Funding: Authors received support from multiple national and international programs and research grants including programs of the Université de Lyon, Marie Curie and European Union Horizon 2020, National Institutes of Health grants, U.S. Department of Defense agencies, and national research agencies in France and Romania. The funders declared no role in study design, data collection and analysis, decision to publish, or manuscript preparation.
Competing interests: The authors declared no competing interests.

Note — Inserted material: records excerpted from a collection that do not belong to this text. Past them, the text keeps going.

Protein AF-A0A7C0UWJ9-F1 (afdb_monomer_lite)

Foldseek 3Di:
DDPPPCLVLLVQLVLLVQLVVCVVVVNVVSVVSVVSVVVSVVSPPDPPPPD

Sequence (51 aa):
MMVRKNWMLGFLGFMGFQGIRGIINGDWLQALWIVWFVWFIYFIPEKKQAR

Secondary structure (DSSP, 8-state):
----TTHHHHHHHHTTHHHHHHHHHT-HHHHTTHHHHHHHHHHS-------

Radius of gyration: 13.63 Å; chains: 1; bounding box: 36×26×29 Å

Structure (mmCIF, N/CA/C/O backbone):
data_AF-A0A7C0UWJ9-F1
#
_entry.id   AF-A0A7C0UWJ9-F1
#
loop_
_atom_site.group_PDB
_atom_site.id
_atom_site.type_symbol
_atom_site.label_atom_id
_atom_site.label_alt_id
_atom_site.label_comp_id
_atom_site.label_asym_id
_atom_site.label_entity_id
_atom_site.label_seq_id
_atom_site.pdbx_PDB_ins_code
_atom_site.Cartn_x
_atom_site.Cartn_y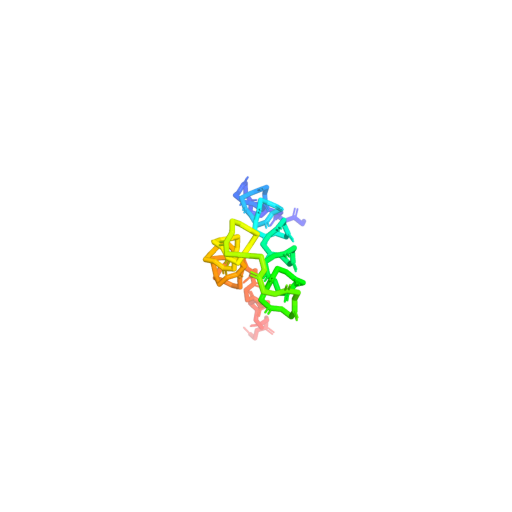
_atom_site.Cartn_z
_atom_site.occupancy
_atom_site.B_iso_or_equiv
_atom_site.auth_seq_id
_atom_site.auth_comp_id
_atom_site.auth_asym_id
_atom_site.auth_atom_id
_atom_site.pdbx_PDB_model_num
ATOM 1 N N . MET A 1 1 ? -25.255 -2.716 13.557 1.00 40.72 1 MET A N 1
ATOM 2 C CA . MET A 1 1 ? -24.117 -2.604 12.618 1.00 40.72 1 MET A CA 1
ATOM 3 C C . MET A 1 1 ? -22.847 -2.436 13.450 1.00 40.72 1 MET A C 1
ATOM 5 O O . MET A 1 1 ? -22.593 -1.346 13.934 1.00 40.72 1 MET A O 1
ATOM 9 N N . MET A 1 2 ? -22.111 -3.514 13.745 1.00 49.44 2 MET A N 1
ATOM 10 C CA . MET A 1 2 ? -20.831 -3.403 14.464 1.00 49.44 2 MET A CA 1
ATOM 11 C C . MET A 1 2 ? -19.724 -3.208 13.431 1.00 49.44 2 MET A C 1
ATOM 13 O O . MET A 1 2 ? -19.178 -4.173 12.900 1.00 49.44 2 MET A O 1
ATOM 17 N N . VAL A 1 3 ? -19.426 -1.951 13.105 1.00 58.50 3 VAL A N 1
ATOM 18 C CA . VAL A 1 3 ? -18.177 -1.612 12.416 1.00 58.50 3 VAL A CA 1
ATOM 19 C C . VAL A 1 3 ? -17.059 -2.090 13.340 1.00 58.50 3 VAL A C 1
ATOM 21 O O . VAL A 1 3 ? -17.036 -1.705 14.511 1.00 58.50 3 VAL A O 1
ATOM 24 N N . ARG A 1 4 ? -16.177 -2.993 12.882 1.00 59.69 4 ARG A N 1
ATOM 25 C CA . ARG A 1 4 ? -15.021 -3.387 13.704 1.00 59.69 4 ARG A CA 1
ATOM 26 C C . ARG A 1 4 ? -14.318 -2.092 14.124 1.00 59.69 4 ARG A C 1
ATOM 28 O O . ARG A 1 4 ? -14.056 -1.264 13.258 1.00 59.69 4 ARG A O 1
ATOM 35 N N . LYS A 1 5 ? -13.989 -1.911 15.411 1.00 62.78 5 LYS A N 1
ATOM 36 C CA . LYS A 1 5 ? -13.254 -0.720 15.907 1.00 62.78 5 LYS A CA 1
ATOM 37 C C . LYS A 1 5 ? -11.998 -0.411 15.074 1.00 62.78 5 LYS A C 1
ATOM 39 O O . LYS A 1 5 ? -11.595 0.737 14.958 1.00 62.78 5 LYS A O 1
ATOM 44 N N . ASN A 1 6 ? -11.447 -1.434 14.426 1.00 66.44 6 ASN A N 1
ATOM 45 C CA . ASN A 1 6 ? -10.246 -1.367 13.609 1.00 66.44 6 ASN A CA 1
ATOM 46 C C . ASN A 1 6 ? -10.522 -1.066 12.118 1.00 66.44 6 ASN A C 1
ATOM 48 O O . ASN A 1 6 ? -9.608 -1.131 11.309 1.00 66.44 6 ASN A O 1
ATOM 52 N N . TRP A 1 7 ? -11.754 -0.730 11.722 1.00 69.75 7 TRP A N 1
ATOM 53 C CA . TRP A 1 7 ? -12.094 -0.367 10.336 1.00 69.75 7 TRP A CA 1
ATOM 54 C C . TRP A 1 7 ? -11.313 0.862 9.846 1.00 69.75 7 TRP A C 1
ATOM 56 O O . TRP A 1 7 ? -10.918 0.932 8.685 1.00 69.75 7 TRP A O 1
ATOM 66 N N . MET A 1 8 ? -10.983 1.777 10.762 1.00 70.25 8 MET A N 1
ATOM 67 C 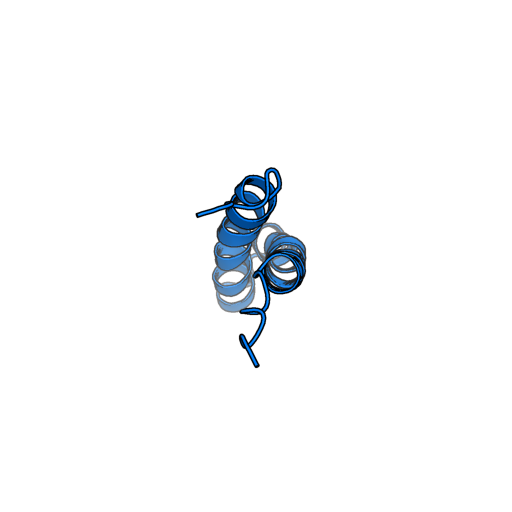CA . MET A 1 8 ? -10.119 2.932 10.495 1.00 70.25 8 MET A CA 1
ATOM 68 C C . MET A 1 8 ? -8.696 2.538 10.051 1.00 70.25 8 MET A C 1
ATOM 70 O O . MET A 1 8 ? -8.073 3.275 9.296 1.00 70.25 8 MET A O 1
ATOM 74 N N . LEU A 1 9 ? -8.191 1.363 10.450 1.00 69.88 9 LEU A N 1
ATOM 75 C CA . LEU A 1 9 ? -6.902 0.847 9.960 1.00 69.88 9 LEU A CA 1
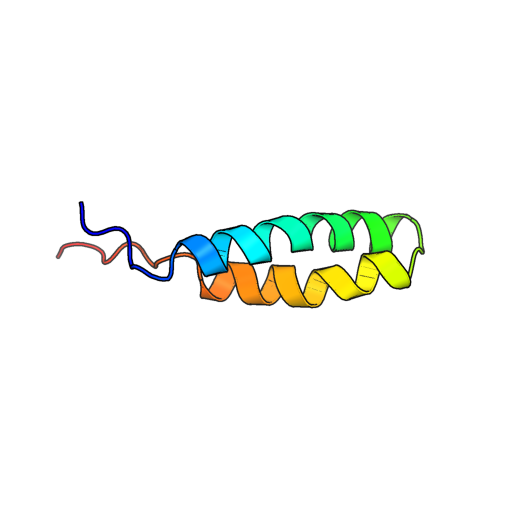ATOM 76 C C . LEU A 1 9 ? -6.994 0.377 8.501 1.00 69.88 9 LEU A C 1
ATOM 78 O O . LEU A 1 9 ? -6.032 0.517 7.753 1.00 69.88 9 LEU A O 1
ATOM 82 N N . GLY A 1 10 ? -8.170 -0.091 8.068 1.00 73.56 10 GLY A N 1
ATOM 83 C CA . GLY A 1 10 ? -8.459 -0.305 6.651 1.00 73.56 10 GLY A CA 1
ATOM 84 C C . GLY A 1 10 ? -8.410 1.007 5.863 1.00 73.56 10 GLY A C 1
ATOM 85 O O . GLY A 1 10 ? -7.800 1.067 4.806 1.00 73.56 10 GLY A O 1
ATOM 86 N N . PHE A 1 11 ? -8.947 2.109 6.392 1.00 75.38 11 PHE A N 1
ATOM 87 C CA . PHE A 1 11 ? -8.844 3.409 5.712 1.00 75.38 11 PHE A CA 1
ATOM 88 C C . PHE A 1 11 ? -7.387 3.831 5.436 1.00 75.38 11 PHE A C 1
ATOM 90 O O . PHE A 1 11 ? -7.098 4.371 4.372 1.00 75.38 11 PHE A O 1
ATOM 97 N N . LEU A 1 12 ? -6.448 3.508 6.331 1.00 74.19 12 LEU A N 1
ATOM 98 C CA . LEU A 1 12 ? -5.017 3.741 6.094 1.00 74.19 12 LEU A CA 1
ATOM 99 C C . LEU A 1 12 ? -4.497 2.984 4.860 1.00 74.19 12 LEU A C 1
ATOM 101 O O . LEU A 1 12 ? -3.723 3.520 4.072 1.00 74.19 12 LEU A O 1
ATOM 105 N N . GLY A 1 13 ? -4.968 1.752 4.664 1.00 75.88 13 GLY A N 1
ATOM 106 C CA . GLY A 1 13 ? -4.615 0.925 3.517 1.00 75.88 13 GLY A CA 1
ATOM 107 C C . GLY A 1 13 ? -5.135 1.456 2.172 1.00 75.88 13 GLY A C 1
ATOM 108 O O . GLY A 1 13 ? -4.518 1.205 1.138 1.00 75.88 13 GLY A O 1
ATOM 109 N N . PHE A 1 14 ? -6.204 2.264 2.166 1.00 79.25 14 PHE A N 1
ATOM 110 C CA . PHE A 1 14 ? -6.705 2.923 0.950 1.00 79.25 14 PHE A CA 1
ATOM 111 C C . PHE A 1 14 ? -5.669 3.875 0.331 1.00 79.25 14 PHE A C 1
ATOM 113 O O . PHE A 1 14 ? -5.559 3.958 -0.893 1.00 79.25 14 PHE A O 1
ATOM 120 N N . MET A 1 15 ? -4.843 4.534 1.153 1.00 79.12 15 MET A N 1
ATOM 121 C CA . MET A 1 15 ? -3.736 5.367 0.657 1.00 79.12 15 MET A CA 1
ATOM 122 C C . MET A 1 15 ? -2.709 4.559 -0.147 1.00 79.12 15 MET A C 1
ATOM 124 O O . MET A 1 15 ? -2.050 5.105 -1.030 1.00 79.12 15 MET A O 1
ATOM 128 N N . GLY A 1 16 ? -2.632 3.244 0.080 1.00 80.38 16 GLY A N 1
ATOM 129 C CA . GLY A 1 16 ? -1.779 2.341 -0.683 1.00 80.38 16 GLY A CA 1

Source: Henry Kennedy — PLOS
Image credit: Szabolcs Horvát
Original research: Horvát S., Gămănuț R., Ercsey-Ravasz M., Magrou L., Gămănuț B., Van Essen D. C., Burkhalter A., Knoblauch K., Toroczkai Z., Kennedy H. (2016). Spatial Embedding and Wiring Cost Constrain the Functional Layout of the Cortical Network of Rodents and Primates. PLOS Biology. doi:10.1371/journal.pbio.1002512
Abstract
Spatial Embedding and Wiring Cost Constrain the Functional Layout of the Cortical Network of Rodents and Primates
Mammals exhibit a large range of brain sizes reflecting evolutionary adaptation. Comparing inter-areal cortical networks across species of different sizes reveals both conserved organizational principles and species-specific differences. Using tract-tracing data from macaque and mouse, the authors identify a general organizational rule — the exponential distance rule (EDR) — coupled with cortical geometry that allows network comparisons within a common framework. Network invariants appear in motif profiles and connection-similarity measures, yet the data also show notable differences: larger-brained primates have a smaller fraction of long-distance connections and those connections are much weaker than in rodents. This observation supports the prediction that in much-expanded cortices, such as the human cortex, long-range connections could be especially weak, a pattern that may predispose large-brained species to disconnection syndromes such as Alzheimer disease and schizophrenia. High-resolution tracer data from primary visual cortex in multiple species indicate that the EDR also holds at local scales, suggesting the rule may operate broadly across spatial scales and mammalian taxa.